8. But, it must be remembered that in the present case, the subsidy was given for meeting specifically the entire corresponding revenue expenditure and not as a measure to quantify the subsidy. So, the said decision is clearly distinguishable.
That apart, as rightly pointed out by learned counsel for the Revenue, the said observation in a different context cannot be relied on in the present context of determining the question whether the receipt in question is capital or revenue. The Supreme Court also has pointed out in CIT vs. Sun Engineering Works (P) Ltd. that it is neither desirable nor permissible to pick out a word or a sentence from the judgment of the Supreme Court divorced from the context of the question under consideration and treat it to be the complete law declared by the Court.

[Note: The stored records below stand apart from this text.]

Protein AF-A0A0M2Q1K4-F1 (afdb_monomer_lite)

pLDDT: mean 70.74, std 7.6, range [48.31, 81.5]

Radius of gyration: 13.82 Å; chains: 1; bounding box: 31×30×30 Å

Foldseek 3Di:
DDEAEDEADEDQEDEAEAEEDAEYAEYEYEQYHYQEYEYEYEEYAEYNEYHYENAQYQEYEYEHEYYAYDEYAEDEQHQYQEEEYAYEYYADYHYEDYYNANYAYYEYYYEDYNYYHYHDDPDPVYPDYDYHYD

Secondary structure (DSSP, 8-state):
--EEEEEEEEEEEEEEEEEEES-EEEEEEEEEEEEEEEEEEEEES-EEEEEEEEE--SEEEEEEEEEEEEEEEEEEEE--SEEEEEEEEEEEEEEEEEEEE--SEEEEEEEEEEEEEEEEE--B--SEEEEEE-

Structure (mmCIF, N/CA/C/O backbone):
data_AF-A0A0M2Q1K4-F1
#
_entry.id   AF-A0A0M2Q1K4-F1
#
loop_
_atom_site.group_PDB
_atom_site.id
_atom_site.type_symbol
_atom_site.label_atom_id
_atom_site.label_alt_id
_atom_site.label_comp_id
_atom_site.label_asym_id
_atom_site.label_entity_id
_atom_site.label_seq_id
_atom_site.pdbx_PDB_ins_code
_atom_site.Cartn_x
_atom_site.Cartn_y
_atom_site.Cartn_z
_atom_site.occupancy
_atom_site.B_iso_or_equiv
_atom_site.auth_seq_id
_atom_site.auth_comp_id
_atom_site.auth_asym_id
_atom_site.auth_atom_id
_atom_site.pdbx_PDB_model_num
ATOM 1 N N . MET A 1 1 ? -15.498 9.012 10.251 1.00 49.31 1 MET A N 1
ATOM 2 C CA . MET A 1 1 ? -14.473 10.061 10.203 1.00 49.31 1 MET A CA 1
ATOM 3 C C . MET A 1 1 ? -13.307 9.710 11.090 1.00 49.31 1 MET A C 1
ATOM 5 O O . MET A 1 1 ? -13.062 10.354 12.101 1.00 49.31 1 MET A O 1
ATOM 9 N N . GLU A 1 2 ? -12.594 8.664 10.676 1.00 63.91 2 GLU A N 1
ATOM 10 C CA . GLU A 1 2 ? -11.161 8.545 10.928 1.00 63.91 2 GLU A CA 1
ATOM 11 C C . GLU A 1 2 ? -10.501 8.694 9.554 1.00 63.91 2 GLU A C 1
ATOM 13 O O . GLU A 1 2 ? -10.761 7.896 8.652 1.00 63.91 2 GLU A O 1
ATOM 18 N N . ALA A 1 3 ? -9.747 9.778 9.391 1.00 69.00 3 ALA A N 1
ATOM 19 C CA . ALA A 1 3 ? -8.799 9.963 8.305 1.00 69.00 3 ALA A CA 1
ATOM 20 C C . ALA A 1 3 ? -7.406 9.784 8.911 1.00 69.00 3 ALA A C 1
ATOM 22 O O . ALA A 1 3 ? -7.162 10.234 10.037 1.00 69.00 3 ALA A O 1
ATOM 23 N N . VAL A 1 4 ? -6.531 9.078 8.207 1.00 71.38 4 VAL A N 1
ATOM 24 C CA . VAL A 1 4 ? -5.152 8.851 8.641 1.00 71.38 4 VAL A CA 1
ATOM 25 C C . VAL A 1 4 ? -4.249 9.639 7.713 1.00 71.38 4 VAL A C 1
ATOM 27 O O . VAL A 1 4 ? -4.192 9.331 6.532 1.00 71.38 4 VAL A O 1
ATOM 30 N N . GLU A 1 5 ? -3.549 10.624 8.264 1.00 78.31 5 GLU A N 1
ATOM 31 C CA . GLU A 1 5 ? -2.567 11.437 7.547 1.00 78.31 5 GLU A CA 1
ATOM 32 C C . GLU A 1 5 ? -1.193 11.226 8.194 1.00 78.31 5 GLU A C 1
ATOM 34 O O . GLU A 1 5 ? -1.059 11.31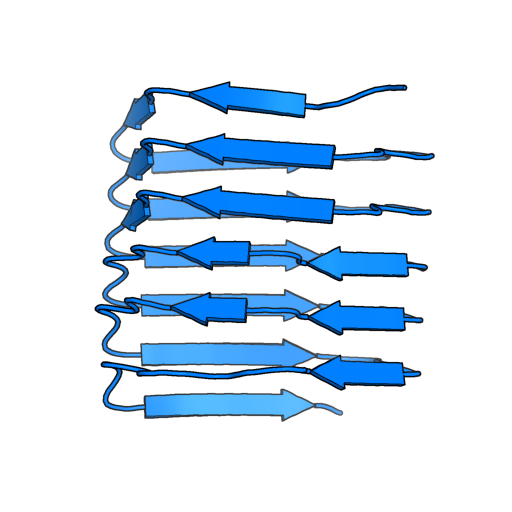9 9.421 1.00 78.31 5 GLU A O 1
ATOM 39 N N . LEU A 1 6 ? -0.177 10.903 7.393 1.00 72.62 6 LEU A N 1
ATOM 40 C CA . LEU A 1 6 ? 1.216 10.854 7.842 1.00 72.62 6 LEU A CA 1
ATOM 41 C C . LEU A 1 6 ? 2.118 11.508 6.800 1.00 72.62 6 LEU A C 1
ATOM 43 O O . LEU A 1 6 ? 2.018 11.196 5.617 1.00 72.62 6 LEU A O 1
ATOM 47 N N . THR A 1 7 ? 3.043 12.345 7.263 1.00 77.81 7 THR A N 1
ATOM 48 C CA . THR A 1 7 ? 3.923 13.132 6.394 1.00 77.81 7 THR A CA 1
ATOM 49 C C . THR A 1 7 ? 5.374 13.120 6.895 1.00 77.81 7 THR A C 1
ATOM 51 O O . THR A 1 7 ? 5.627 12.966 8.093 1.00 77.81 7 THR A O 1
ATOM 54 N N . GLU A 1 8 ? 6.335 13.289 5.983 1.00 70.31 8 GLU A N 1
ATOM 55 C CA . GLU A 1 8 ? 7.753 13.587 6.264 1.00 70.31 8 GLU A CA 1
ATOM 56 C C . GLU A 1 8 ? 8.531 12.527 7.086 1.00 70.31 8 GLU A C 1
ATOM 58 O O . GLU A 1 8 ? 9.096 12.817 8.149 1.00 70.31 8 GLU A O 1
ATOM 63 N N . PHE A 1 9 ? 8.664 11.290 6.584 1.00 66.88 9 PHE A N 1
ATOM 64 C CA . PHE A 1 9 ? 9.481 10.260 7.257 1.00 66.88 9 PHE A CA 1
ATOM 65 C C . PHE A 1 9 ? 10.601 9.674 6.386 1.00 66.88 9 PHE A C 1
ATOM 67 O O . PHE A 1 9 ? 10.372 9.068 5.341 1.00 66.88 9 PHE A O 1
ATOM 74 N N . GLY A 1 10 ? 11.834 9.715 6.909 1.00 63.22 10 GLY A N 1
ATOM 75 C CA . GLY A 1 10 ? 13.024 9.107 6.300 1.00 63.22 10 GLY A CA 1
ATOM 76 C C . GLY A 1 10 ? 13.716 8.090 7.215 1.00 63.22 10 GLY A C 1
ATOM 77 O O . GLY A 1 10 ? 14.199 8.437 8.290 1.00 63.22 10 GLY A O 1
ATOM 78 N N . TRP A 1 11 ? 13.801 6.833 6.777 1.00 64.88 11 TRP A N 1
ATOM 79 C CA . TRP A 1 11 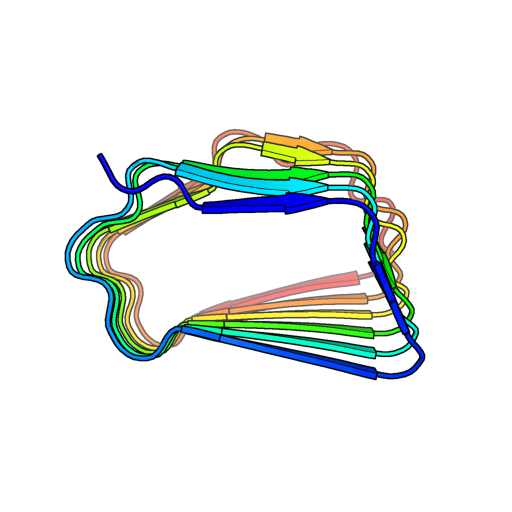? 14.351 5.686 7.518 1.00 64.88 11 TRP A CA 1
ATOM 80 C C . TRP A 1 11 ? 15.003 4.683 6.557 1.00 64.88 11 TRP A C 1
ATOM 82 O O . TRP A 1 11 ? 14.699 4.654 5.370 1.00 64.88 11 TRP A O 1
ATOM 92 N N . GLN A 1 12 ? 15.897 3.814 7.043 1.00 71.69 12 GLN A N 1
ATOM 93 C CA . GLN A 1 12 ? 16.450 2.746 6.192 1.00 71.69 12 GLN A CA 1
ATOM 94 C C . GLN A 1 12 ? 15.427 1.639 5.914 1.00 71.69 12 GLN A C 1
ATOM 96 O O . GLN A 1 12 ? 15.384 1.090 4.818 1.00 71.69 12 GLN A O 1
ATOM 101 N N . THR A 1 13 ? 14.585 1.309 6.887 1.00 73.56 13 THR A N 1
ATOM 102 C CA . THR A 1 13 ? 13.523 0.315 6.730 1.00 73.56 13 THR A CA 1
ATOM 103 C C . THR A 1 13 ? 12.325 0.749 7.549 1.00 73.56 13 THR A C 1
ATOM 105 O O . THR A 1 13 ? 12.500 1.208 8.678 1.00 73.56 13 THR A O 1
ATOM 108 N N . ALA A 1 14 ? 11.129 0.579 7.000 1.00 75.12 14 ALA A N 1
ATOM 109 C CA . ALA A 1 14 ? 9.892 0.831 7.716 1.00 75.12 14 ALA A CA 1
ATOM 110 C C . ALA A 1 14 ? 8.851 -0.246 7.412 1.00 75.12 14 ALA A C 1
ATOM 112 O O . ALA A 1 14 ? 8.794 -0.800 6.312 1.00 75.12 14 ALA A O 1
ATOM 113 N N . GLN A 1 15 ? 8.032 -0.533 8.419 1.00 76.88 15 GLN A N 1
ATOM 114 C CA . GLN A 1 15 ? 6.845 -1.361 8.286 1.00 76.88 15 GLN A CA 1
ATOM 115 C C . GLN A 1 15 ? 5.669 -0.604 8.885 1.00 76.88 15 GLN A C 1
ATOM 117 O O . GLN A 1 15 ? 5.718 -0.205 10.050 1.00 76.88 15 GLN A O 1
ATOM 122 N N . PHE A 1 16 ? 4.622 -0.426 8.092 1.00 73.50 16 PHE A N 1
ATOM 123 C CA . PHE A 1 16 ? 3.348 0.099 8.549 1.00 73.50 16 PHE A CA 1
ATOM 124 C C . PHE A 1 16 ? 2.338 -1.042 8.586 1.00 73.50 16 PHE A C 1
ATOM 126 O O . PHE A 1 16 ? 2.165 -1.742 7.590 1.00 73.50 16 PHE A O 1
ATOM 133 N N . ILE A 1 17 ? 1.719 -1.270 9.745 1.00 76.62 17 ILE A N 1
ATOM 134 C CA . ILE A 1 17 ? 0.816 -2.403 9.963 1.00 76.62 17 ILE A CA 1
ATOM 135 C C . ILE A 1 17 ? -0.518 -1.885 10.486 1.00 76.62 17 ILE A C 1
ATOM 137 O O . ILE A 1 17 ? -0.587 -1.294 11.564 1.00 76.62 17 ILE A O 1
ATOM 141 N N . VAL A 1 18 ? -1.578 -2.181 9.744 1.00 72.44 18 VAL A N 1
ATOM 142 C CA . VAL A 1 18 ? -2.967 -1.903 10.096 1.00 72.44 18 VAL A CA 1
ATOM 143 C C . VAL A 1 18 ? -3.667 -3.238 10.325 1.00 72.44 18 VAL A C 1
ATOM 145 O O . VAL A 1 18 ? -3.851 -4.023 9.398 1.00 72.44 18 VAL A O 1
ATOM 148 N N . ALA A 1 19 ? -4.014 -3.533 11.579 1.00 70.38 19 ALA A N 1
ATOM 149 C CA . ALA A 1 19 ? -4.540 -4.847 11.956 1.00 70.38 19 ALA A CA 1
ATOM 150 C C . ALA A 1 19 ? -6.033 -5.010 11.626 1.00 70.38 19 ALA A C 1
ATOM 152 O O . ALA A 1 19 ? -6.416 -5.949 10.941 1.00 70.38 19 ALA A O 1
ATOM 153 N N . GLU A 1 20 ? -6.877 -4.092 12.086 1.00 69.62 20 GLU A N 1
ATOM 154 C CA . GLU A 1 20 ? -8.314 -4.126 11.817 1.00 69.62 20 GLU A CA 1
ATOM 155 C C . GLU A 1 20 ? -8.843 -2.703 11.749 1.00 69.62 20 GLU A C 1
ATOM 157 O O . GLU A 1 20 ? -8.764 -1.953 12.725 1.00 69.62 20 GLU A O 1
ATOM 162 N N . VAL A 1 21 ? -9.426 -2.344 10.611 1.00 65.31 21 VAL A N 1
ATOM 163 C CA . VAL A 1 21 ? -10.095 -1.058 10.430 1.00 65.31 21 VAL A CA 1
ATOM 164 C C . VAL A 1 21 ? -11.507 -1.301 9.915 1.00 65.31 21 VAL A C 1
ATOM 166 O O . VAL A 1 21 ? -11.746 -1.938 8.887 1.00 65.31 21 VAL A O 1
ATOM 169 N N . LYS A 1 22 ? -12.490 -0.794 10.665 1.00 69.25 22 LYS A N 1
ATOM 170 C CA . LYS A 1 22 ? -13.908 -0.948 10.311 1.00 69.25 22 LYS A CA 1
ATOM 171 C C . LYS A 1 22 ? -14.350 0.005 9.208 1.00 69.25 22 LYS A C 1
ATOM 173 O O . LYS A 1 22 ? -15.240 -0.357 8.450 1.00 69.25 22 LYS A O 1
ATOM 178 N N . GLN A 1 23 ? -13.803 1.208 9.179 1.00 70.38 23 GLN A N 1
ATOM 179 C CA . GLN A 1 23 ? -14.086 2.211 8.165 1.00 70.38 23 GLN A CA 1
ATOM 180 C C . GLN A 1 23 ? -13.010 3.281 8.275 1.00 70.38 23 GLN A C 1
ATOM 182 O O . GLN A 1 23 ? -12.834 3.842 9.356 1.00 70.38 23 GLN A O 1
ATOM 187 N N . VAL A 1 24 ? -12.319 3.547 7.179 1.00 70.12 24 VAL A N 1
ATOM 188 C CA . VAL A 1 24 ? -11.490 4.739 7.025 1.00 70.12 24 VAL A CA 1
ATOM 189 C C . VAL A 1 24 ? -11.981 5.460 5.784 1.00 70.12 24 VAL A C 1
ATOM 191 O O . VAL A 1 24 ? -12.171 4.844 4.739 1.00 70.12 24 VAL A O 1
ATOM 194 N N . GLU A 1 25 ? -12.246 6.751 5.942 1.00 74.75 25 GLU A N 1
ATOM 195 C CA . GLU A 1 25 ? -12.680 7.595 4.826 1.00 74.75 25 GLU A CA 1
ATOM 196 C C . GLU A 1 25 ? -11.498 7.870 3.903 1.00 74.75 25 GLU A C 1
ATOM 198 O O . GLU A 1 25 ? -11.592 7.640 2.707 1.00 74.75 25 GLU A O 1
ATOM 203 N N . ALA A 1 26 ? -10.358 8.265 4.469 1.00 77.69 26 ALA A N 1
ATOM 204 C CA . ALA A 1 26 ? -9.164 8.547 3.690 1.00 77.69 26 ALA A CA 1
ATOM 205 C C . ALA A 1 26 ? -7.896 8.105 4.421 1.00 77.69 26 ALA A C 1
ATOM 207 O O . ALA A 1 26 ? -7.767 8.269 5.641 1.00 77.69 26 ALA A O 1
ATOM 208 N N . VAL A 1 27 ? -6.958 7.556 3.658 1.00 76.31 27 VAL A N 1
ATOM 209 C CA . VAL A 1 27 ? -5.560 7.407 4.055 1.00 76.31 27 VAL A CA 1
ATOM 210 C C . VAL A 1 27 ? -4.741 8.283 3.125 1.00 76.31 27 VAL A C 1
ATOM 212 O O . VAL A 1 27 ? -4.691 7.990 1.937 1.00 76.31 27 VAL A O 1
ATOM 215 N N . GLU A 1 28 ? -4.094 9.307 3.669 1.00 80.62 28 GLU A N 1
ATOM 216 C CA . GLU A 1 28 ? -3.165 10.165 2.937 1.00 80.62 28 GLU A CA 1
ATOM 217 C C . GLU A 1 28 ? -1.754 9.961 3.497 1.00 80.62 28 GLU A C 1
ATOM 219 O O . GLU A 1 28 ? -1.516 10.124 4.699 1.00 80.62 28 GLU A O 1
ATOM 224 N N . LEU A 1 29 ? -0.810 9.564 2.647 1.00 75.12 29 LEU A N 1
ATOM 225 C CA . LEU A 1 29 ? 0.596 9.453 3.028 1.00 75.12 29 LEU A CA 1
ATOM 226 C C . LEU A 1 29 ? 1.463 10.225 2.035 1.00 75.12 29 LEU A C 1
ATOM 228 O O . LEU A 1 29 ? 1.391 9.975 0.834 1.00 75.12 29 LEU A O 1
ATOM 232 N N . THR A 1 30 ? 2.320 11.112 2.537 1.00 79.56 30 THR A N 1
ATOM 233 C CA . THR A 1 30 ? 3.167 11.971 1.696 1.00 79.56 30 THR A CA 1
ATOM 234 C C . THR A 1 30 ? 4.614 12.051 2.194 1.00 79.56 30 THR A C 1
ATOM 236 O O . THR A 1 30 ? 4.895 11.883 3.384 1.00 79.56 30 THR A O 1
ATOM 239 N N . ASP A 1 31 ? 5.558 12.299 1.281 1.00 72.62 31 ASP A N 1
ATOM 240 C CA . ASP A 1 31 ? 6.974 12.575 1.581 1.00 72.62 31 ASP A CA 1
ATOM 241 C C . ASP A 1 31 ? 7.702 11.466 2.371 1.00 72.62 31 ASP A C 1
ATOM 243 O O . ASP A 1 31 ? 8.267 11.667 3.457 1.00 72.62 31 ASP A O 1
ATOM 247 N N . PHE A 1 32 ? 7.745 10.257 1.808 1.00 68.38 32 PHE A N 1
ATOM 248 C CA . PHE A 1 32 ? 8.381 9.101 2.447 1.00 68.38 32 PHE A CA 1
ATOM 249 C C . PHE A 1 32 ? 9.599 8.593 1.672 1.00 68.38 32 PHE A C 1
ATOM 251 O O . PHE A 1 32 ? 9.502 7.971 0.611 1.00 68.38 32 PHE A O 1
ATOM 258 N N . GLY A 1 33 ? 10.780 8.752 2.274 1.00 65.50 33 GLY A N 1
ATOM 259 C CA . GLY A 1 33 ? 12.059 8.299 1.719 1.00 65.50 33 GLY A CA 1
ATOM 260 C C . GLY A 1 33 ? 12.646 7.109 2.479 1.00 65.50 33 GLY A C 1
ATOM 261 O O . GLY A 1 33 ? 13.423 7.296 3.419 1.00 65.50 33 GLY A O 1
ATOM 262 N N . TRP A 1 34 ? 12.313 5.880 2.073 1.00 70.38 34 TRP A N 1
ATOM 263 C CA . TRP A 1 34 ? 12.803 4.632 2.683 1.00 70.38 34 TRP A CA 1
ATOM 264 C C . TRP A 1 34 ? 13.608 3.764 1.721 1.00 70.38 34 TRP A C 1
ATOM 266 O O . TRP A 1 34 ? 13.259 3.640 0.561 1.00 70.38 34 TRP A O 1
ATOM 276 N N . GLN A 1 35 ? 14.662 3.077 2.174 1.00 71.50 35 GLN A N 1
ATOM 277 C CA . GLN A 1 35 ? 15.320 2.093 1.290 1.00 71.50 35 GLN A CA 1
ATOM 278 C C . GLN A 1 35 ? 14.416 0.872 1.069 1.00 71.50 35 GLN A C 1
ATOM 280 O O . GLN A 1 35 ? 14.309 0.365 -0.046 1.00 71.50 35 GLN A O 1
ATOM 285 N N . THR A 1 36 ? 13.724 0.419 2.115 1.00 76.19 36 THR A N 1
ATOM 286 C CA . THR A 1 36 ? 12.771 -0.693 2.029 1.00 76.19 36 THR A CA 1
ATOM 287 C C . THR A 1 36 ? 11.534 -0.410 2.865 1.00 76.19 36 THR A C 1
ATOM 289 O O . THR A 1 36 ? 11.644 -0.002 4.023 1.00 76.19 36 THR A O 1
ATOM 292 N N . ALA A 1 37 ? 10.367 -0.664 2.287 1.00 77.31 37 ALA A N 1
ATOM 293 C CA . ALA A 1 37 ? 9.079 -0.372 2.891 1.00 77.31 37 ALA A CA 1
ATOM 294 C C . ALA A 1 37 ? 8.126 -1.557 2.769 1.00 77.31 37 ALA A C 1
ATOM 296 O O . ALA A 1 37 ? 8.041 -2.176 1.705 1.00 77.31 37 ALA A O 1
ATOM 297 N N . GLN A 1 38 ? 7.380 -1.840 3.836 1.00 78.94 38 GLN A N 1
ATOM 298 C CA . GLN A 1 38 ? 6.212 -2.713 3.757 1.00 78.94 38 GLN A CA 1
ATOM 299 C C . GLN A 1 38 ? 4.998 -2.023 4.368 1.00 78.94 38 GLN A C 1
ATOM 301 O O . GLN A 1 38 ? 5.049 -1.553 5.504 1.00 78.94 38 GLN A O 1
ATOM 306 N N . PHE A 1 39 ? 3.903 -2.010 3.623 1.00 76.25 39 PHE A N 1
ATOM 307 C CA . PHE A 1 39 ? 2.593 -1.597 4.091 1.00 76.25 39 PHE A CA 1
ATOM 308 C C . PHE A 1 39 ? 1.711 -2.839 4.170 1.00 76.25 39 PHE A C 1
ATOM 310 O O . PHE A 1 39 ? 1.535 -3.529 3.171 1.00 76.25 39 PHE A O 1
ATOM 317 N N . ILE A 1 40 ? 1.219 -3.168 5.362 1.00 80.00 40 ILE A N 1
ATOM 318 C CA . ILE A 1 40 ? 0.472 -4.398 5.626 1.00 80.00 40 ILE A CA 1
ATOM 319 C C . ILE A 1 40 ? -0.878 -4.036 6.227 1.00 80.00 40 ILE A C 1
ATOM 321 O O . ILE A 1 40 ? -0.953 -3.417 7.287 1.00 80.00 40 ILE A O 1
ATOM 325 N N . VAL A 1 41 ? -1.940 -4.493 5.580 1.00 75.62 41 VAL A N 1
ATOM 326 C CA . VAL A 1 41 ? -3.324 -4.328 6.011 1.00 75.62 41 VAL A CA 1
ATOM 327 C C . VAL A 1 41 ? -3.941 -5.711 6.170 1.00 75.62 41 VAL A C 1
ATOM 329 O O . VAL A 1 41 ? -4.034 -6.466 5.205 1.00 75.62 41 VAL A O 1
ATOM 332 N N . ALA A 1 42 ? -4.333 -6.075 7.390 1.00 76.06 42 ALA A N 1
ATOM 333 C CA . ALA A 1 42 ? -4.846 -7.415 7.665 1.00 76.06 42 ALA A CA 1
ATOM 334 C C . ALA A 1 42 ? -6.354 -7.538 7.391 1.00 76.06 42 ALA A C 1
ATOM 336 O O . ALA A 1 42 ? -6.745 -8.377 6.587 1.00 76.06 42 ALA A O 1
ATOM 337 N N . GLU A 1 43 ? -7.198 -6.694 7.986 1.00 73.44 43 GLU A N 1
ATOM 338 C CA . GLU A 1 43 ? -8.632 -6.688 7.674 1.00 73.44 43 GLU A CA 1
ATOM 339 C C . GLU A 1 43 ? -9.168 -5.255 7.585 1.00 73.44 43 GLU A C 1
ATOM 341 O O . GLU A 1 43 ? -9.121 -4.479 8.546 1.00 73.44 43 GLU A O 1
ATOM 346 N N . VAL A 1 44 ? -9.711 -4.906 6.421 1.00 70.19 44 VAL A N 1
ATOM 347 C CA . VAL A 1 44 ? -10.391 -3.632 6.184 1.00 70.19 44 VAL A CA 1
ATOM 348 C C . VAL A 1 44 ? -11.780 -3.896 5.626 1.00 70.19 44 VAL A C 1
ATOM 350 O O . VAL A 1 44 ? -11.972 -4.517 4.580 1.00 70.19 44 VAL A O 1
ATOM 353 N N . LYS A 1 45 ? -12.801 -3.373 6.307 1.00 72.00 45 LYS A N 1
ATOM 354 C CA . LYS A 1 45 ? -14.172 -3.461 5.784 1.00 72.00 45 LYS A CA 1
ATOM 355 C C . LYS A 1 45 ? -14.445 -2.441 4.691 1.00 72.00 45 LYS A C 1
ATOM 357 O O . LYS A 1 45 ? -15.193 -2.762 3.776 1.00 72.00 45 LYS A O 1
ATOM 362 N N . GLN A 1 46 ? -13.899 -1.239 4.809 1.00 72.25 46 GLN A N 1
ATOM 363 C CA . GLN A 1 46 ? -14.060 -0.189 3.814 1.00 72.25 46 GLN A CA 1
ATOM 364 C C . GLN A 1 46 ? -12.941 0.835 3.984 1.00 72.25 46 GLN A C 1
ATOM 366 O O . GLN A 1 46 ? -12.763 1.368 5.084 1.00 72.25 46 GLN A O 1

9. Learned counsel for the assessee also sought to rely on the instructions of the Board referred to in the Tribunal's order at the end of paragraph 6. It appears that as per the said instructions, the subsidy received should be treated as a capital receipt. But, it is clear to us that the circular containing the instructions would not apply to the above referred to subsidy, which is in question in these tax cases. Presumably it relates to the other subsidy, which was given in relation to fixed capital investment.
That apart, it may also be noted that in CWT vs. V. T. Ramalingam (1993) 201 ITR 839 (Mad), this Court referred to Keshavji Ravji & Co. vs. CIT (1990) 183 ITR 1 (SC) and observed thus :
"In yet another decision of the Supreme Court in Keshavji Ravji & Co. vs. CIT (1990) 183 ITR 1 (SC) it had been pointed out that the Board, by its circulars, cannot pre-empt a judicial interpretation of the provisions of the Act and the Tribunal, much less the High Court, is not bound by the circulars and that though such circulars might have departed from the tenor of the statutory provision and given benefits to the assessees, that is not the same as saying that such circulars either have a binding effect on the interpretation of the provisions of the Act or that the Tribunal and the High Court are supposed to interpret the law in the light of the circulars."
10. The net result is, the question referred to us is answered in the affirmative and against the assessee. No costs.